This Father Surprising His Son With His Birthday Present Is The Best Thing You'll See Today
"Don't cry, you're about to make me cry."
It was 12-year-old Braheim's birthday a few days ago and he was pretty sad because he thought his dad forgot about his special day.
His father, 36-year-old Devon Fowler from Philadelphia, told BuzzFeed News that because he is currently unemployed money has been tight.
So when Braheim, who dreams of becoming a professional baseball player, asked for a baseball bat, Fowler "kept telling him I don’t have the money for it".
However, Fowler later posted a video on Facebook of him surprising his son with a baseball bat, and it's amazing. In the video, Fowler tells a visibly upset Braheim to check the boot of the car. And this is his reaction:
Braheim is so overwhelmed to realise his father has got him the gift that he bursts into tears. Fowler then tells him: "Don't cry, you're about to make me cry", before adding: "I ain't forgot about you... I love you."
“He had a baseball game that day and my plan was to give him the bat [right] before the game... but I was feeling bad. I don’t like my son upset. So I gave it to him early," Fowler said.
He said it “felt good" to be able to give Braheim the gift. "He knows I am unemployed and I don’t have much money," Fowler added. "He wanted the bat so bad, so I got it for him by working odd jobs."

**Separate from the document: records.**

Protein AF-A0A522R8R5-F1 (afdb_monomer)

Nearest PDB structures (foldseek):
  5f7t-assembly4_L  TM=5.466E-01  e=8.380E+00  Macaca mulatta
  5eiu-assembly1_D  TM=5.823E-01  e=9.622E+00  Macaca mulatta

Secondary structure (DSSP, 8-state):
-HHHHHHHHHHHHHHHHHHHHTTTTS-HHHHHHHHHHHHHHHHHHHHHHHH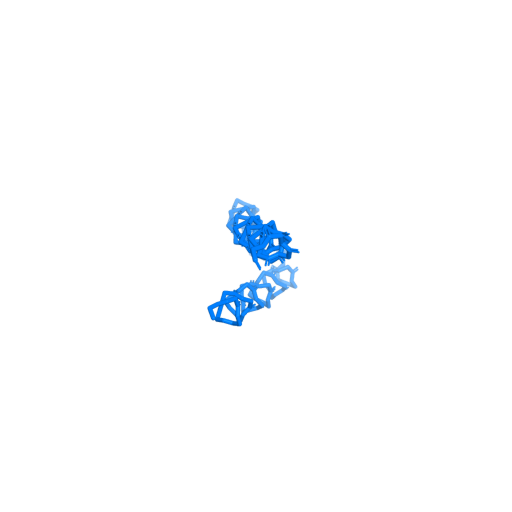HHHHHHHGGG-

Mean predicted aligned error: 5.75 Å

pLDDT: mean 86.81, std 11.04, range [44.94, 96.19]

Solvent-accessible surface area (backbone atoms only — not comparable to full-atom values): 3583 Å² total; per-residue (Å²): 114,67,69,60,54,54,51,53,45,50,55,47,49,55,53,50,51,54,52,58,77,44,44,93,83,47,60,68,68,59,54,50,52,52,52,54,53,47,51,51,47,50,52,52,52,50,53,50,53,49,52,54,54,52,50,64,58,60,62,76,79,115

Radius of gy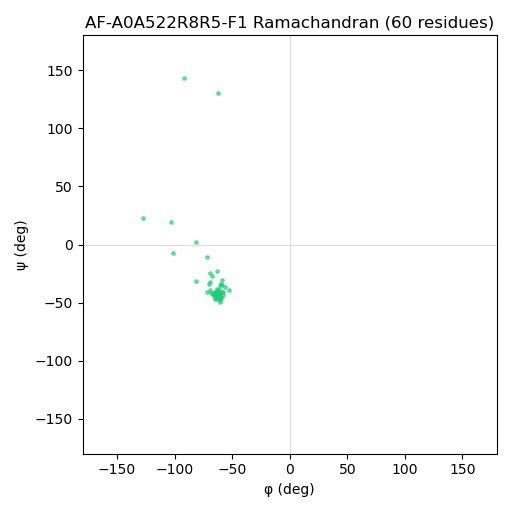ration: 16.0 Å; Cα contacts (8 Å, |Δi|>4): 20; chains: 1; bounding box: 32×11×50 Å

Foldseek 3Di:
DLVVLVVVLVVLVVVLVVCVVVVVVDDPVVNVVSVVVSVVSVVVSVVVVVVVVVVVVVVVPD

Structure (mmCIF, N/CA/C/O backbone):
data_AF-A0A522R8R5-F1
#
_entry.id   AF-A0A522R8R5-F1
#
loop_
_atom_site.group_PDB
_atom_site.id
_atom_site.type_symbol
_atom_site.label_atom_id
_atom_site.label_alt_id
_atom_site.label_comp_id
_atom_site.label_asym_id
_atom_site.label_entity_id
_atom_site.label_seq_id
_atom_site.pdbx_PDB_ins_code
_atom_site.Cartn_x
_atom_site.Cartn_y
_atom_site.Cartn_z
_atom_site.occupancy
_atom_site.B_iso_or_equiv
_atom_site.auth_seq_id
_atom_site.auth_comp_id
_atom_site.auth_asym_id
_atom_site.auth_atom_id
_atom_site.pdbx_PDB_model_num
ATOM 1 N N . LYS A 1 1 ? 16.705 3.043 -5.620 1.00 65.06 1 LYS A N 1
ATOM 2 C CA . LYS A 1 1 ? 15.371 3.681 -5.743 1.00 65.06 1 LYS A CA 1
ATOM 3 C C . LYS A 1 1 ? 14.303 2.762 -5.138 1.00 65.06 1 LYS A C 1
ATOM 5 O O . LYS A 1 1 ? 13.853 3.051 -4.040 1.00 65.06 1 LYS A O 1
ATOM 10 N N . LEU A 1 2 ? 14.059 1.580 -5.719 1.00 77.56 2 LEU A N 1
ATOM 11 C CA . LEU A 1 2 ? 13.167 0.536 -5.175 1.00 77.56 2 LEU A CA 1
ATOM 12 C C . LEU A 1 2 ? 13.446 0.112 -3.718 1.00 77.56 2 LEU A C 1
ATOM 14 O O . LEU A 1 2 ? 12.510 -0.044 -2.945 1.00 77.56 2 LEU A O 1
ATOM 18 N N . LYS A 1 3 ? 14.722 -0.003 -3.310 1.00 78.62 3 LYS A N 1
ATOM 19 C CA . LYS A 1 3 ? 15.105 -0.389 -1.932 1.00 78.62 3 LYS A CA 1
ATOM 20 C C .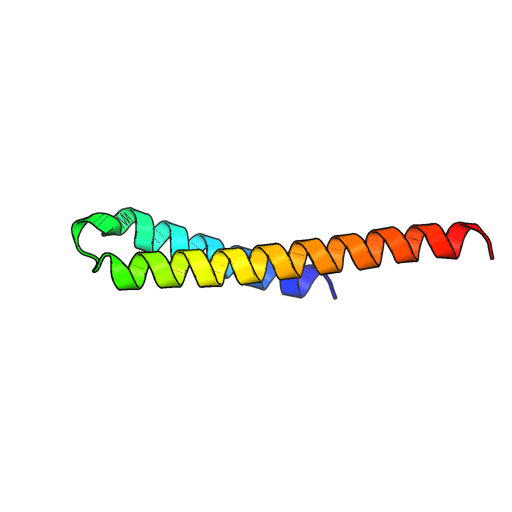 LYS A 1 3 ? 14.516 0.515 -0.835 1.00 78.62 3 LYS A C 1
ATOM 22 O O . LYS A 1 3 ? 14.162 0.016 0.227 1.00 78.62 3 LYS A O 1
ATOM 27 N N . LEU A 1 4 ? 14.401 1.824 -1.083 1.00 86.19 4 LEU A N 1
ATOM 28 C CA . LEU A 1 4 ? 13.835 2.760 -0.101 1.00 86.19 4 LEU A CA 1
ATOM 29 C C . LEU A 1 4 ? 12.321 2.579 0.032 1.00 86.19 4 LEU A C 1
ATOM 31 O O . LEU A 1 4 ? 11.794 2.559 1.137 1.00 86.19 4 LEU A O 1
ATOM 35 N N . ILE A 1 5 ? 11.637 2.380 -1.093 1.00 87.31 5 ILE A N 1
ATOM 36 C CA . ILE A 1 5 ? 10.182 2.201 -1.144 1.00 87.31 5 ILE A CA 1
ATOM 37 C C . ILE A 1 5 ? 9.787 0.871 -0.503 1.00 87.31 5 ILE A C 1
ATOM 39 O O . ILE A 1 5 ? 8.865 0.830 0.306 1.00 87.31 5 ILE A O 1
ATOM 43 N N . ALA A 1 6 ? 10.550 -0.190 -0.773 1.00 89.00 6 ALA A N 1
ATOM 44 C CA . ALA A 1 6 ? 10.385 -1.475 -0.104 1.00 89.00 6 ALA A CA 1
ATOM 45 C C . ALA A 1 6 ? 10.532 -1.356 1.426 1.00 89.00 6 ALA A C 1
ATOM 47 O O . ALA A 1 6 ? 9.739 -1.941 2.159 1.00 89.00 6 ALA A O 1
ATOM 48 N N . SER A 1 7 ? 11.492 -0.555 1.911 1.00 93.69 7 SER A N 1
ATOM 49 C CA . SER A 1 7 ? 11.669 -0.296 3.348 1.00 93.69 7 SER A CA 1
ATOM 50 C C . SER A 1 7 ? 10.458 0.419 3.963 1.00 93.69 7 SER A C 1
ATOM 52 O O . SER A 1 7 ? 9.957 0.007 5.007 1.00 93.69 7 SER A O 1
ATOM 54 N N . ILE A 1 8 ? 9.919 1.439 3.284 1.00 92.06 8 ILE A N 1
ATOM 55 C CA . ILE A 1 8 ? 8.725 2.175 3.739 1.00 92.06 8 ILE A CA 1
ATOM 56 C C . ILE A 1 8 ? 7.500 1.251 3.820 1.00 92.06 8 ILE A C 1
ATOM 58 O O . ILE A 1 8 ? 6.783 1.263 4.823 1.00 92.06 8 ILE A O 1
ATOM 62 N N . ILE A 1 9 ? 7.280 0.416 2.799 1.00 93.88 9 ILE A N 1
ATOM 63 C CA . ILE A 1 9 ? 6.174 -0.554 2.774 1.00 93.88 9 ILE A CA 1
ATOM 64 C C . ILE A 1 9 ? 6.318 -1.560 3.925 1.00 93.88 9 ILE A C 1
ATOM 66 O O . ILE A 1 9 ? 5.335 -1.848 4.607 1.00 93.88 9 ILE A O 1
ATOM 70 N N . ALA A 1 10 ? 7.533 -2.050 4.186 1.00 94.06 10 ALA A N 1
ATOM 71 C CA . ALA A 1 10 ? 7.797 -2.990 5.274 1.00 94.06 10 ALA A CA 1
ATOM 72 C C . ALA A 1 10 ? 7.516 -2.379 6.657 1.00 94.06 10 ALA A C 1
ATOM 74 O O . ALA A 1 10 ? 6.863 -3.010 7.487 1.00 94.06 10 ALA A O 1
ATOM 75 N N . ILE A 1 11 ? 7.936 -1.133 6.896 1.00 95.56 11 ILE A N 1
ATOM 76 C CA . ILE A 1 11 ? 7.638 -0.418 8.148 1.00 95.56 11 ILE A CA 1
ATOM 77 C C . ILE A 1 11 ? 6.120 -0.238 8.315 1.00 95.56 11 ILE A C 1
ATOM 79 O O . ILE A 1 11 ? 5.581 -0.492 9.394 1.00 95.56 11 ILE A O 1
ATOM 83 N N . SER A 1 12 ? 5.412 0.137 7.245 1.00 95.38 12 SER A N 1
ATOM 84 C CA . SER A 1 12 ? 3.947 0.248 7.249 1.00 95.38 12 SER A CA 1
ATOM 85 C C . SER A 1 12 ? 3.257 -1.091 7.549 1.00 95.38 12 SER A C 1
ATOM 87 O O . SER A 1 12 ? 2.286 -1.107 8.303 1.00 95.38 12 SER A O 1
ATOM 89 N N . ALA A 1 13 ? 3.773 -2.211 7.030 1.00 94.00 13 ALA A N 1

In the video, Fowler tells his son: "Let me see you post up with it", and obviously Braheim was ready. 😎
Since Fowler posted the clip to his Facebook page a few days ago, it's been shared all over the internet and has received over 23 million views on Bleacher Report's account.
Fowler said he couldn't believe how much attention the video has received. "I woke up the next day after posting it and I was getting so many phone calls," he said.
He said Braheim was "excited" that the video has gone viral. "I told my son: Don't let the attention get to your head. Focus on your dreams, which is to become a professional baseball player," he said.
Fowler, who is running a crowdfunding campaign to get his son training and another bat, said he wishes he could provide more for Braheim: "His teammates have more than one bat and Braheim only has one bat. I am trying to do right by him. All the kids on his team go to pro training. I can't afford it."